Prompt — Please return only the lines from the one holding "ATOM 42 C CA" through the one holding "ATOM 54 C C", exactly as they appear in the records below, both ends included.

Data shown —
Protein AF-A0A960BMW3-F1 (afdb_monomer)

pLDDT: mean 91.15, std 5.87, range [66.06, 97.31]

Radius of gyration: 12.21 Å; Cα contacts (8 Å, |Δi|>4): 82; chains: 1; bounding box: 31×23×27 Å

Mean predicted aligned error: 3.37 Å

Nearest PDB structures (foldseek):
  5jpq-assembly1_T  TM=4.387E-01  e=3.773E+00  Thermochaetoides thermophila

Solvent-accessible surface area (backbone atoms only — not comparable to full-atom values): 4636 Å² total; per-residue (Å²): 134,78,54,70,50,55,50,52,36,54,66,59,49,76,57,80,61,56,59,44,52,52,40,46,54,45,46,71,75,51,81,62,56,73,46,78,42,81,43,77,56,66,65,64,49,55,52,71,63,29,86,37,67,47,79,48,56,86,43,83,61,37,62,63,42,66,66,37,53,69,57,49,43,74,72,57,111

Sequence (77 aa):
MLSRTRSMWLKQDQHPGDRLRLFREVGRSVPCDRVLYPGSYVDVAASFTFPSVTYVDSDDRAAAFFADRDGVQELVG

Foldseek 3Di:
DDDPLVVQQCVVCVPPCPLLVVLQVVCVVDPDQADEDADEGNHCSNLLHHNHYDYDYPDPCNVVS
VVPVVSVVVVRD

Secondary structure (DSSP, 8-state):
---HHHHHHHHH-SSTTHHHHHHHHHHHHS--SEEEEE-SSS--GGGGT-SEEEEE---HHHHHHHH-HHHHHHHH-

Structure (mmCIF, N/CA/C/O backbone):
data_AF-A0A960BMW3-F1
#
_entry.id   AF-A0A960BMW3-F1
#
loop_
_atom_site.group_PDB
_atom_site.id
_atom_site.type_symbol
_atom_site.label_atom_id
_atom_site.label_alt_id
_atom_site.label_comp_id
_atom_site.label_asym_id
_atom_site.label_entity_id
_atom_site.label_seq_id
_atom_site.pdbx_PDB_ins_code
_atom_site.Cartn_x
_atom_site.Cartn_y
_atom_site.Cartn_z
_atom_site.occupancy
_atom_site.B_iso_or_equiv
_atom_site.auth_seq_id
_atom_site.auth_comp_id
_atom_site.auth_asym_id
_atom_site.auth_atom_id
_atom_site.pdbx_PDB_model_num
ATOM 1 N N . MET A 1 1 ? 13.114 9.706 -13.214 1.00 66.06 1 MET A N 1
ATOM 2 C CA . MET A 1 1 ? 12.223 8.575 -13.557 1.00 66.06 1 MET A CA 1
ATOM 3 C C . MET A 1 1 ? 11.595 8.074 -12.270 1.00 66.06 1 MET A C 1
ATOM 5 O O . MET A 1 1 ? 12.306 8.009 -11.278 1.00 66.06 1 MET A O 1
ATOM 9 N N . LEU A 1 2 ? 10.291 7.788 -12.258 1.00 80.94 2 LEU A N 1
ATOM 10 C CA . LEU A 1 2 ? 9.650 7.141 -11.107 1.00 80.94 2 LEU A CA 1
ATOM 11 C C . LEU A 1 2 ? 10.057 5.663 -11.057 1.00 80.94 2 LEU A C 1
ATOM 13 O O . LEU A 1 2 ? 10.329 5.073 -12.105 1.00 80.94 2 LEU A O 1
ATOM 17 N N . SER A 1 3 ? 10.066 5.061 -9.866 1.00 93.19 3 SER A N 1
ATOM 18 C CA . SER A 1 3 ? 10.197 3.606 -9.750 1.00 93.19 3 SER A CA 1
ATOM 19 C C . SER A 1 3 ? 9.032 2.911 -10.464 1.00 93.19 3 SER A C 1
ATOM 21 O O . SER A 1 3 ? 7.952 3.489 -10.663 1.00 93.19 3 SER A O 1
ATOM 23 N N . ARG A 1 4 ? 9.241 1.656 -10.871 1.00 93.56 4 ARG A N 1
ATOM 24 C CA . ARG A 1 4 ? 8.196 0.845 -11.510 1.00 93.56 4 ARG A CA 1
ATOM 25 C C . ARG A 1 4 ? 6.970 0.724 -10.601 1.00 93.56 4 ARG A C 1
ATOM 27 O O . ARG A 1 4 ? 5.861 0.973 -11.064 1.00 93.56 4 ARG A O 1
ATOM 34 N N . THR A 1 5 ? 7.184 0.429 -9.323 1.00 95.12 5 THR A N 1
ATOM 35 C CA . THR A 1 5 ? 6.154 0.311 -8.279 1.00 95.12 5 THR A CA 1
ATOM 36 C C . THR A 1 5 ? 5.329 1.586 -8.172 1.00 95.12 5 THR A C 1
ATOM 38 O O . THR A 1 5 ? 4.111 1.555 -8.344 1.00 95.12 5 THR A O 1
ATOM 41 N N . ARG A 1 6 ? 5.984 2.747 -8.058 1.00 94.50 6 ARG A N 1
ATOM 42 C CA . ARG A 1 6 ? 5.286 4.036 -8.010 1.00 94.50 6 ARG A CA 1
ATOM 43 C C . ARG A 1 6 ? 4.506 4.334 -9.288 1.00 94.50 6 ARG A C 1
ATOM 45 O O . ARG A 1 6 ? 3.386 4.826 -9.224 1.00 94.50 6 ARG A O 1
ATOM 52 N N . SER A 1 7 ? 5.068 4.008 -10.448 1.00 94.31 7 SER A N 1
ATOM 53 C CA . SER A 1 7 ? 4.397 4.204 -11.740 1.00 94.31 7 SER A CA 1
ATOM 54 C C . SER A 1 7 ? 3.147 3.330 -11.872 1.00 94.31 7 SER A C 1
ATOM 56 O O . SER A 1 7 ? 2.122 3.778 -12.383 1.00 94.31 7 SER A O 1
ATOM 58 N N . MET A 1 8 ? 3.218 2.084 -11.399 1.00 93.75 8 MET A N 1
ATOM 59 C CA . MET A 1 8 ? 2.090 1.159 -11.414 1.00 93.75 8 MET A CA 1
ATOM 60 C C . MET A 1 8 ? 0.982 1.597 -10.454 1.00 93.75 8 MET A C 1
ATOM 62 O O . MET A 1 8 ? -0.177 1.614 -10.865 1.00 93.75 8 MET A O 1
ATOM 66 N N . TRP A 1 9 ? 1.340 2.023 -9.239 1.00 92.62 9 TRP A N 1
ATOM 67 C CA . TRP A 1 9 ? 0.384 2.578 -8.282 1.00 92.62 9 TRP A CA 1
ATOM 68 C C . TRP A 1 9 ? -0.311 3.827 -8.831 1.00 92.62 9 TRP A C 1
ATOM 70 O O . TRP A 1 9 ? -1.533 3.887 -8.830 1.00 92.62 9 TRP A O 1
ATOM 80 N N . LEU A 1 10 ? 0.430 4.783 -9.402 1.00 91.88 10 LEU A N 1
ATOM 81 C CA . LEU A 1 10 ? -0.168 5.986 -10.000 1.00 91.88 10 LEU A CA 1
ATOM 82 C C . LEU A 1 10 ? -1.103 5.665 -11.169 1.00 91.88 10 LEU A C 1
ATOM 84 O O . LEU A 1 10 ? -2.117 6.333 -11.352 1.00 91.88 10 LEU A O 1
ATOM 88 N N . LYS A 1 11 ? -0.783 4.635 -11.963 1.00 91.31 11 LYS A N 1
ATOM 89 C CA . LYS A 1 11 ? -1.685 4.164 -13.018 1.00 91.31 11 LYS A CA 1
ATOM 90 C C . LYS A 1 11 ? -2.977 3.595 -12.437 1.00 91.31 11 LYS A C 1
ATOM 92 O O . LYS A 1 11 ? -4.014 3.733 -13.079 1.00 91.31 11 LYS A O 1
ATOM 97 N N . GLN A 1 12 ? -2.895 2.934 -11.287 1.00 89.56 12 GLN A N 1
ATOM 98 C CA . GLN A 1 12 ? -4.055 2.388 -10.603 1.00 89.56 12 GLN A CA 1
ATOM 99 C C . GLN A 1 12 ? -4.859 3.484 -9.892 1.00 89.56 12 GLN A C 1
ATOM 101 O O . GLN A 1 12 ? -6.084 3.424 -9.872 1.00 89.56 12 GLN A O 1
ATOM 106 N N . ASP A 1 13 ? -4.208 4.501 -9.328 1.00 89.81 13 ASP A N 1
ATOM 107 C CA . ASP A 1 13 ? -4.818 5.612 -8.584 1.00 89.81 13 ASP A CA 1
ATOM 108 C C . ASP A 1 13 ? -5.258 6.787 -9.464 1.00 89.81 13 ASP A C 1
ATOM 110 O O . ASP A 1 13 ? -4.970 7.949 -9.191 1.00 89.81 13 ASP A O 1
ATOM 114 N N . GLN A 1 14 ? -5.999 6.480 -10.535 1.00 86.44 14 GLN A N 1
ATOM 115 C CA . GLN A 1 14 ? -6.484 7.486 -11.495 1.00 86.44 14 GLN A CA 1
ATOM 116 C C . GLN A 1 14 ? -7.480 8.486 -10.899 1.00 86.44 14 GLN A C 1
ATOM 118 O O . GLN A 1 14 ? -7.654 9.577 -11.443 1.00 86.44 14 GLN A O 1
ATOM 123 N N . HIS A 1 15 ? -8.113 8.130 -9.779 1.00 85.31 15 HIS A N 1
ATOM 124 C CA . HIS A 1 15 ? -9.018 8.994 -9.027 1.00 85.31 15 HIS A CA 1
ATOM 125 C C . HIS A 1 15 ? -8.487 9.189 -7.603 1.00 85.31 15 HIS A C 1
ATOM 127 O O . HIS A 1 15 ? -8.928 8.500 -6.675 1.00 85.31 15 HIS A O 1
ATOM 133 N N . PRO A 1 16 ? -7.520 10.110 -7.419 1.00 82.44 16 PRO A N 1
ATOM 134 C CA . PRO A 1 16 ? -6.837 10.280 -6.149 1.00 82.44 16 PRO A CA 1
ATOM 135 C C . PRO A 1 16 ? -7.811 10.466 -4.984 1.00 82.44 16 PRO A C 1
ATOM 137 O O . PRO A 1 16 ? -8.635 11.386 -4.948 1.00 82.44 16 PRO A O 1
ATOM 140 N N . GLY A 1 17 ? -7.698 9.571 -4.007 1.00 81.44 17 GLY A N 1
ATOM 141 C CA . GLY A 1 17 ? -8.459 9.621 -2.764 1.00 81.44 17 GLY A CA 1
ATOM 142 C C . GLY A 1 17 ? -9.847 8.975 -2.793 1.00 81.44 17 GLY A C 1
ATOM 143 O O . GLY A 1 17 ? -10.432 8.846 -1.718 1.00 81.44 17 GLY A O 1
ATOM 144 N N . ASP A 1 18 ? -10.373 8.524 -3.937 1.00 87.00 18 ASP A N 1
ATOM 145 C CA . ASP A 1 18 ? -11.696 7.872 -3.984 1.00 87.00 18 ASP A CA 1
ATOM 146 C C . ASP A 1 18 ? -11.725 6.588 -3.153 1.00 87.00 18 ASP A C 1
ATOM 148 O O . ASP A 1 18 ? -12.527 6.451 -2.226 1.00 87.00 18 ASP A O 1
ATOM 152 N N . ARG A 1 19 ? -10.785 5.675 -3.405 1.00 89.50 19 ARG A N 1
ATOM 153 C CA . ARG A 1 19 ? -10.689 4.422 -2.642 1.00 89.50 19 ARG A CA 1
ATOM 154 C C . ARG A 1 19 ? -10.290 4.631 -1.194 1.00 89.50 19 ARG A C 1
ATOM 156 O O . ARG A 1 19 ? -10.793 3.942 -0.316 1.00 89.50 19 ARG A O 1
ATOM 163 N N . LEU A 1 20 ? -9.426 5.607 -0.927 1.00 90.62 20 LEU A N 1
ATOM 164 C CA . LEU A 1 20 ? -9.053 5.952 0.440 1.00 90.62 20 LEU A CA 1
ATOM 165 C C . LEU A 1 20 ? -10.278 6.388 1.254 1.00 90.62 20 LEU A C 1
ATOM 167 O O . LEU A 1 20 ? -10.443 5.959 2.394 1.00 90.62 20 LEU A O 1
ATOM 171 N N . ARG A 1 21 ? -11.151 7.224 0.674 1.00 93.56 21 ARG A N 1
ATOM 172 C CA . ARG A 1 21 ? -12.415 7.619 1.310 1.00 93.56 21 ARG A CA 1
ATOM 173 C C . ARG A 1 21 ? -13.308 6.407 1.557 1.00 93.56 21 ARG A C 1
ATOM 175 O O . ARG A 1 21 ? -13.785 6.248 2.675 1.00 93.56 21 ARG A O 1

Expected answer —
ATOM 42 C CA . ARG A 1 6 ? 5.286 4.036 -8.010 1.00 94.50 6 ARG A CA 1
ATOM 43 C C . ARG A 1 6 ? 4.506 4.334 -9.288 1.00 94.50 6 ARG A C 1
ATOM 45 O O . ARG A 1 6 ? 3.386 4.826 -9.224 1.00 94.50 6 ARG A O 1
ATOM 52 N N . SER A 1 7 ? 5.068 4.008 -10.448 1.00 94.31 7 SER A N 1
ATOM 53 C CA . SER A 1 7 ? 4.397 4.204 -11.740 1.00 94.31 7 SER A CA 1
ATOM 54 C C . SER A 1 7 ? 3.147 3.330 -11.872 1.00 94.31 7 SER A C 1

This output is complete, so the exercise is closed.